Friday, July 23, 2010

The Zoo

In the wild, animals roam free. In the zoo, animals live in captivity. In the wild, only the laws of nature govern as many animals fall prey to predators or starvation. In the zoo, caretakers provide all of the animals’ food, shelter, and medical attention. In the wild, risk is common. In the zoo, risk is virtually eliminated.

Should humans live in the wild or in the zoo?

While biologically humans are strikingly similar to some animals, intellectual comparisons become dishonest; the capability of the human intelligence is so vastly superior to any primate in the animal kingdom, it seems an ironic misuse of human intelligence to dwell on the diminutive percentage of similarities. And yet, when human intelligence is misused or unemployed, a human can think, decide, and act like an animal. Such humans, commonly referred to as criminals, are routinely placed in the zoo, in order to protect other humans who are roaming free in the wild. This reality alone proves the superior intelligence of humans; the capability to tame the wild through the creation and enforcement of laws of man that temper the laws of nature by providing a degree of protection for the innocent from the predator.

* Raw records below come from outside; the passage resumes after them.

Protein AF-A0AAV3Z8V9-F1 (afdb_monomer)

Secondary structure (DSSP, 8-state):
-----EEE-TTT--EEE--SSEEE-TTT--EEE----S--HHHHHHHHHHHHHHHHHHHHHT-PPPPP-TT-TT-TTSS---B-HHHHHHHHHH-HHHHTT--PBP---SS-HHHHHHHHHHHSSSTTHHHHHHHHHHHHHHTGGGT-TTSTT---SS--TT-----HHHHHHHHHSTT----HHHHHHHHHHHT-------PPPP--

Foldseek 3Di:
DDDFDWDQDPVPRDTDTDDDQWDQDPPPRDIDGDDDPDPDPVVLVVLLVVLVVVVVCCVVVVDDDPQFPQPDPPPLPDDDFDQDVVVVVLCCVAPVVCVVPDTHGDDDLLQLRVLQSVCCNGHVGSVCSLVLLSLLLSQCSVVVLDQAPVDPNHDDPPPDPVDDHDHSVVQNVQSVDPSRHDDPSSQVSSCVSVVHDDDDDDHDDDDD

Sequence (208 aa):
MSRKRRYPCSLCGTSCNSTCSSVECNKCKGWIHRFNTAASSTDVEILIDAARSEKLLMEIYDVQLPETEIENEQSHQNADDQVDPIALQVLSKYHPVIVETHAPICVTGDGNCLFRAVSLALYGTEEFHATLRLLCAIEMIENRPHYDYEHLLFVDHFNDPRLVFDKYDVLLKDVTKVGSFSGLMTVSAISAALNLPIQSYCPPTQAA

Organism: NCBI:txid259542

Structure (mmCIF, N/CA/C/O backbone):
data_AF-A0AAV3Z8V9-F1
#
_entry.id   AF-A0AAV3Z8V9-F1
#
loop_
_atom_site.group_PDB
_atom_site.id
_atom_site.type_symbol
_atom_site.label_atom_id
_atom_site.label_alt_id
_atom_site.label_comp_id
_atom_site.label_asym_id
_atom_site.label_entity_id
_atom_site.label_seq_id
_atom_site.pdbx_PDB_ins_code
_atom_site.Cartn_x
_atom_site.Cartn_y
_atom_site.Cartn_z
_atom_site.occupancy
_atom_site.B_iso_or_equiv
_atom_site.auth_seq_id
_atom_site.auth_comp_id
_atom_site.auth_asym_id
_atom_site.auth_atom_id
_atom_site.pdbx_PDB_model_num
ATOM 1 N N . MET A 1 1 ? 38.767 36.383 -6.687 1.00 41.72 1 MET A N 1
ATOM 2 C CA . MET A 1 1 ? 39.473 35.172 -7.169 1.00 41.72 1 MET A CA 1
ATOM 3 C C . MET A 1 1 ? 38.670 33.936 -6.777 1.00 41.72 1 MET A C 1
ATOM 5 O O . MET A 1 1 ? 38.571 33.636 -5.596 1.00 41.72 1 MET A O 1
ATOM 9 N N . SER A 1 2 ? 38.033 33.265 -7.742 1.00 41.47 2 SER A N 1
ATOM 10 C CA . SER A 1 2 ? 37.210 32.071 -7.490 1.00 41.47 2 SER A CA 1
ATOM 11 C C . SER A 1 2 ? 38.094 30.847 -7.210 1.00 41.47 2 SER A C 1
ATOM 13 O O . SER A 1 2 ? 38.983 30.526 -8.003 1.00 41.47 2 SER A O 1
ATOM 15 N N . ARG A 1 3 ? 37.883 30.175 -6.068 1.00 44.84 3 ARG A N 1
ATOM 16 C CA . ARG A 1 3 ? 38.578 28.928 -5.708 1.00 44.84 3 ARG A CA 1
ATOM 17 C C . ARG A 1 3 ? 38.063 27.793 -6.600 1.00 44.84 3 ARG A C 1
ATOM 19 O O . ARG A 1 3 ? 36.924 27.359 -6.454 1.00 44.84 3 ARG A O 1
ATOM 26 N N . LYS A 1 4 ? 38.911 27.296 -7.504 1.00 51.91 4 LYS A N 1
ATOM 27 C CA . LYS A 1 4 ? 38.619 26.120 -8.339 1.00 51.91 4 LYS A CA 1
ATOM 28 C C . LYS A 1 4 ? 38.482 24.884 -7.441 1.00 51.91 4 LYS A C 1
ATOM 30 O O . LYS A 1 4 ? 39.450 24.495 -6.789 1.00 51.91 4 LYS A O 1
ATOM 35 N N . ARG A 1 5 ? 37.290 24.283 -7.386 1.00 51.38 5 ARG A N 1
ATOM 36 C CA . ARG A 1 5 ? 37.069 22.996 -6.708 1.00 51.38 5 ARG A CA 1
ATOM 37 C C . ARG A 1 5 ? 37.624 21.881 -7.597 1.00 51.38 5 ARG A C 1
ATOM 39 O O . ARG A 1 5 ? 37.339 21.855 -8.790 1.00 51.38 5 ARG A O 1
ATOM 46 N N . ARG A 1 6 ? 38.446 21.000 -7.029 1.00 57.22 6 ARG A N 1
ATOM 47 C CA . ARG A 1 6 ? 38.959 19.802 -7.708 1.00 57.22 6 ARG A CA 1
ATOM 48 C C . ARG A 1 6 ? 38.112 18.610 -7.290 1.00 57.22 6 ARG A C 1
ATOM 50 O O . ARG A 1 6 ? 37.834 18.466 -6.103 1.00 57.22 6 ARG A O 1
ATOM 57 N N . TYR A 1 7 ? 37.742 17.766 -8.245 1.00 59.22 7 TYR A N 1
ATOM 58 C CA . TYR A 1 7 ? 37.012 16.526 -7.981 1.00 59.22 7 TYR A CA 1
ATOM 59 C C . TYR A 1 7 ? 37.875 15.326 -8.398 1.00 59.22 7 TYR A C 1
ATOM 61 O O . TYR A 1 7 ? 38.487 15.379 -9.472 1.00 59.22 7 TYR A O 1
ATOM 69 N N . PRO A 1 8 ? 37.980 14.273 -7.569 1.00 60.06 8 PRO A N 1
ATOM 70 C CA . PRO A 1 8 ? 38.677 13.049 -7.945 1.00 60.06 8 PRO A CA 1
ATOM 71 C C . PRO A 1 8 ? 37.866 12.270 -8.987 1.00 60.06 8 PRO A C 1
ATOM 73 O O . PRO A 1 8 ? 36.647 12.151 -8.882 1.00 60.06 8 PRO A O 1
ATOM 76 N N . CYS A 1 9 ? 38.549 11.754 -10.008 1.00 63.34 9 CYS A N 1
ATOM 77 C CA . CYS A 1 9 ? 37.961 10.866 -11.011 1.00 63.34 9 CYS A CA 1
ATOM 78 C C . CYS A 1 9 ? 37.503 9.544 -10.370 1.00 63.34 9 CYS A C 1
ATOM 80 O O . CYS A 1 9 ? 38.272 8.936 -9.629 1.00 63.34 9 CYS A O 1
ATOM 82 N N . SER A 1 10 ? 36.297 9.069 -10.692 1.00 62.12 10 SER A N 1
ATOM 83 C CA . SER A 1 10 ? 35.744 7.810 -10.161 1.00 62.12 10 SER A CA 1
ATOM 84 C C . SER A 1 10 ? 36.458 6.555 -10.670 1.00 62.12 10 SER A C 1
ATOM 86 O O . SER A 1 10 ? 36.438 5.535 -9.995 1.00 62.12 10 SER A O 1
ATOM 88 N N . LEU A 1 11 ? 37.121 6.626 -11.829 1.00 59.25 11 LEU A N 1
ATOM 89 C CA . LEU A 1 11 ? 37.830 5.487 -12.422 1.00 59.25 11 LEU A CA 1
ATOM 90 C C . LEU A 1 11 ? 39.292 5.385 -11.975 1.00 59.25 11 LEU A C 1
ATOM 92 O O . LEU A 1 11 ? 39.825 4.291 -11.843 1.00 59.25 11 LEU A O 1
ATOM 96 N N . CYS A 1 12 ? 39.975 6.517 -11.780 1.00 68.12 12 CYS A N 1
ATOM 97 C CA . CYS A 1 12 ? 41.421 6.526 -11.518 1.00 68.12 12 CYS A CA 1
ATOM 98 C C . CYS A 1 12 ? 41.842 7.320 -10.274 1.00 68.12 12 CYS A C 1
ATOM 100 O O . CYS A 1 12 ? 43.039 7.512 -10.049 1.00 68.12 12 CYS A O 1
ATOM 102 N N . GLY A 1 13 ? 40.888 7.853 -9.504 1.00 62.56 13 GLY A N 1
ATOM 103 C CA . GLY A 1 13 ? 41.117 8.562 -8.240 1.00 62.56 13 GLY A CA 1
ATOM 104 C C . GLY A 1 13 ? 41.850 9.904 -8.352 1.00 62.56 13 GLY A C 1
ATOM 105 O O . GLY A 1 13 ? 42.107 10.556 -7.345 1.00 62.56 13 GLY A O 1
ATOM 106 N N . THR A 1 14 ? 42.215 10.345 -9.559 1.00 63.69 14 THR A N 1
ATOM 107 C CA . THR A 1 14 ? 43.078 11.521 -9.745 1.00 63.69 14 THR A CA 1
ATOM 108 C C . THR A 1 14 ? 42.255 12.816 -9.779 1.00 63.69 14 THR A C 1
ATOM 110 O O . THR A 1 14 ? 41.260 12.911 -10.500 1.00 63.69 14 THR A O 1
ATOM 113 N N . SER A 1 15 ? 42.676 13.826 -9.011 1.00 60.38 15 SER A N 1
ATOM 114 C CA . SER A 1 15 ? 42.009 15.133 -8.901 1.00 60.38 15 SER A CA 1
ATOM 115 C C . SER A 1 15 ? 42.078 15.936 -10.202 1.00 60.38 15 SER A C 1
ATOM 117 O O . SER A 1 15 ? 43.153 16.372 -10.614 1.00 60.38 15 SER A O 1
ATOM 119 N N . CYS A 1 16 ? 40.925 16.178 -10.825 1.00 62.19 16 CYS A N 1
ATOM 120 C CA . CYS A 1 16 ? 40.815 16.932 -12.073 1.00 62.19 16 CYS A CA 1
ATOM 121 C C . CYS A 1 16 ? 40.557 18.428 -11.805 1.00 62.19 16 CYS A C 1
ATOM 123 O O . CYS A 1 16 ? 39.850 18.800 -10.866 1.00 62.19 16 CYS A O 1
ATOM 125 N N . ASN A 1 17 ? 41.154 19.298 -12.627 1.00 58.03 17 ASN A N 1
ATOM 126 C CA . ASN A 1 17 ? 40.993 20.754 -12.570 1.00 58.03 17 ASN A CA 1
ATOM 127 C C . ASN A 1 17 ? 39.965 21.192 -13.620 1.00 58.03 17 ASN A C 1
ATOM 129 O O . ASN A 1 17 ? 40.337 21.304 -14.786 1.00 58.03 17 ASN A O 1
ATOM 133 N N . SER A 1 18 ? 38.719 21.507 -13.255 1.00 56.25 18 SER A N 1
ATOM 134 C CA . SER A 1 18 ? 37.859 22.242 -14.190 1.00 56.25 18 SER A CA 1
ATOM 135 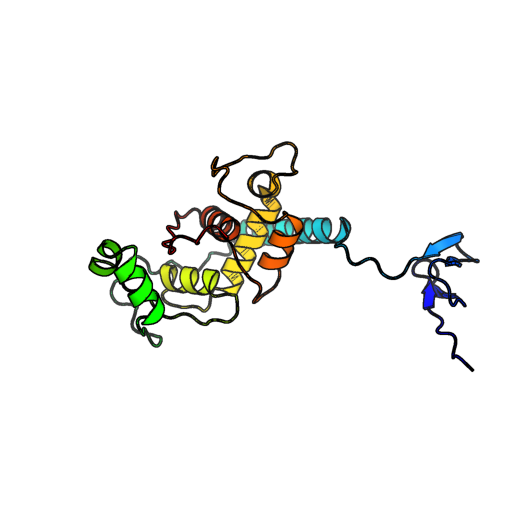C C . SER A 1 18 ? 36.704 23.007 -13.553 1.00 56.25 18 SER A C 1
ATOM 137 O O . SER A 1 18 ? 36.263 22.734 -12.441 1.00 56.25 18 SER A O 1
ATOM 139 N N . THR A 1 19 ? 36.256 24.013 -14.301 1.00 50.38 19 THR A N 1
ATOM 140 C CA . THR A 1 19 ? 35.130 24.914 -14.027 1.00 50.38 19 THR A CA 1
ATOM 141 C C . THR A 1 19 ? 34.012 24.746 -15.067 1.00 50.38 19 THR A C 1
ATOM 143 O O . THR A 1 19 ? 33.217 25.660 -15.245 1.00 50.38 19 THR A O 1
ATOM 146 N N . CYS A 1 20 ? 33.962 23.610 -15.775 1.0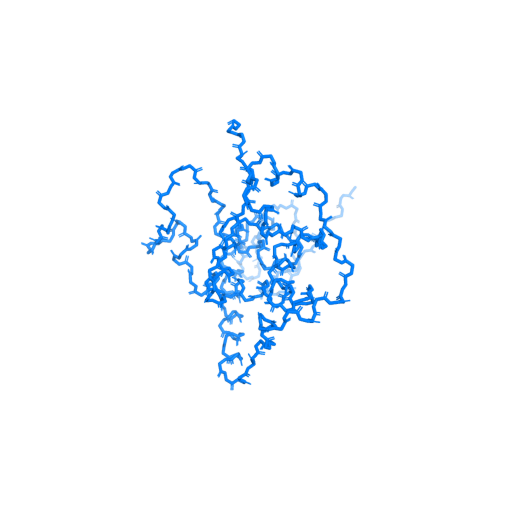0 45.78 20 CYS A N 1
ATOM 147 C CA . CYS A 1 20 ? 33.007 23.356 -16.861 1.00 45.78 20 CYS A CA 1
ATOM 148 C C . CYS A 1 20 ? 32.197 22.072 -16.626 1.00 45.78 20 CYS A C 1
ATOM 150 O O . CYS A 1 20 ? 32.666 21.148 -15.963 1.00 45.78 20 CYS A O 1
ATOM 152 N N . SER A 1 21 ? 30.993 22.041 -17.204 1.00 48.44 21 SER A N 1
ATOM 153 C CA . SER A 1 21 ? 29.919 21.039 -17.063 1.00 48.44 21 SER A CA 1
ATOM 154 C C . SER A 1 21 ? 30.228 19.637 -17.608 1.00 48.44 21 SER A C 1
ATOM 156 O O . SER A 1 21 ? 29.474 18.702 -17.348 1.00 48.44 21 SER A O 1
ATOM 158 N N . SER A 1 22 ? 31.341 19.464 -18.313 1.00 56.06 22 SER A N 1
ATOM 159 C CA . SER A 1 22 ? 31.850 18.161 -18.742 1.00 56.06 22 SER A CA 1
ATOM 160 C C . SER A 1 22 ? 33.357 18.260 -18.931 1.00 56.06 22 SER A C 1
ATOM 162 O O . SER A 1 22 ? 33.822 19.133 -19.669 1.00 56.06 22 SER A O 1
ATOM 164 N N . VAL A 1 23 ? 34.126 17.387 -18.278 1.00 57.81 23 VAL A N 1
ATOM 165 C CA . VAL A 1 23 ? 35.569 17.279 -18.520 1.00 57.81 23 VAL A CA 1
ATOM 166 C C . VAL A 1 23 ? 35.981 15.828 -18.680 1.00 57.81 23 VAL A C 1
ATOM 168 O O . VAL A 1 23 ? 35.666 14.969 -17.858 1.00 57.81 23 VAL A O 1
ATOM 171 N N . GLU A 1 24 ? 36.709 15.590 -19.764 1.00 61.56 24 GLU A N 1
ATOM 172 C CA . GLU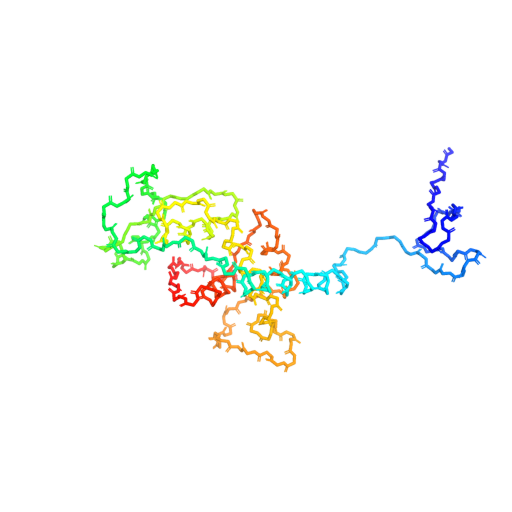 A 1 24 ? 37.397 14.346 -20.059 1.00 61.56 24 GLU A CA 1
ATOM 173 C C . GLU A 1 24 ? 38.601 14.195 -19.118 1.00 61.56 24 GLU A C 1
ATOM 175 O O . GLU A 1 24 ? 39.435 15.097 -18.975 1.00 61.56 24 GLU A O 1
ATOM 180 N N . CYS A 1 25 ? 38.709 13.054 -18.439 1.00 64.38 25 CYS A N 1
ATOM 181 C CA . CYS A 1 25 ? 39.867 12.784 -17.599 1.00 64.38 25 CYS A CA 1
ATOM 182 C C . CYS A 1 25 ? 41.114 12.577 -18.474 1.00 64.38 25 CYS A C 1
ATOM 184 O O . CYS A 1 25 ? 41.208 11.594 -19.202 1.00 64.38 25 CYS A O 1
ATOM 186 N N . ASN A 1 26 ? 42.132 13.430 -18.335 1.00 65.12 26 ASN A N 1
ATOM 187 C CA . ASN A 1 26 ? 43.370 13.325 -19.124 1.00 65.12 26 ASN A CA 1
ATOM 188 C C . ASN A 1 26 ? 44.096 11.974 -18.999 1.00 65.12 26 ASN A C 1
ATOM 190 O O . ASN A 1 26 ? 44.855 11.616 -19.897 1.00 65.12 26 ASN A O 1
ATOM 194 N N . LYS A 1 27 ? 43.886 11.239 -17.897 1.00 65.62 27 LYS A N 1
ATOM 195 C CA . LYS A 1 27 ? 44.569 9.969 -17.624 1.00 65.62 27 LYS A CA 1
ATOM 196 C C . LYS A 1 27 ? 43.818 8.755 -18.171 1.00 65.62 27 LYS A C 1
ATOM 198 O O . LYS A 1 27 ? 44.431 7.921 -18.820 1.00 65.62 27 LYS A O 1
ATOM 203 N N . CYS A 1 28 ? 42.520 8.636 -17.891 1.00 70.25 28 CYS A N 1
ATOM 204 C CA . CYS A 1 28 ? 41.731 7.466 -18.298 1.00 70.25 28 CYS A CA 1
ATOM 205 C C . CYS A 1 28 ? 40.819 7.726 -19.500 1.00 70.25 28 CYS A C 1
ATOM 207 O O . CYS A 1 28 ? 40.123 6.811 -19.918 1.00 70.25 28 CYS A O 1
ATOM 209 N N . LYS A 1 29 ? 40.785 8.960 -20.024 1.00 69.50 29 LYS A N 1
ATOM 210 C CA . LYS A 1 29 ? 39.941 9.392 -21.152 1.00 69.50 29 LYS A CA 1
ATOM 211 C C . LYS A 1 29 ? 38.433 9.171 -20.941 1.00 69.50 29 LYS A C 1
ATOM 213 O O . LYS A 1 29 ? 37.640 9.310 -21.862 1.00 69.50 29 LYS A O 1
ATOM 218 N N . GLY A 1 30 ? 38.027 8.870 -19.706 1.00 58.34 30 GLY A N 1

Unfortunately, in the wild, only a degree of protection can be provided, and risk is still common. But the only way to fully protect and eliminate all risk is to place all humans, both innocent and predator, in the zoo. But if all the humans are in the zoo, then who will be the caretakers, and where will the resources to take care of the humans come from? In such a scenario, the caretakers, or the privileged humans who believe they are more intelligent than the others, force the humans in the zoo to work instead of play in order to provide the resources to keep the zoo operational. Curiously, in the human zoo, history has shown that the caretakers eventually become the worst predators.

Freedom is only found in the tamed wild, where risk and the opportunity to roam is only tempered by the intelligence needed to properly identify and restrain the most dangerous predators.

In the wild, animals roam free. In the zoo, animals live in captivity.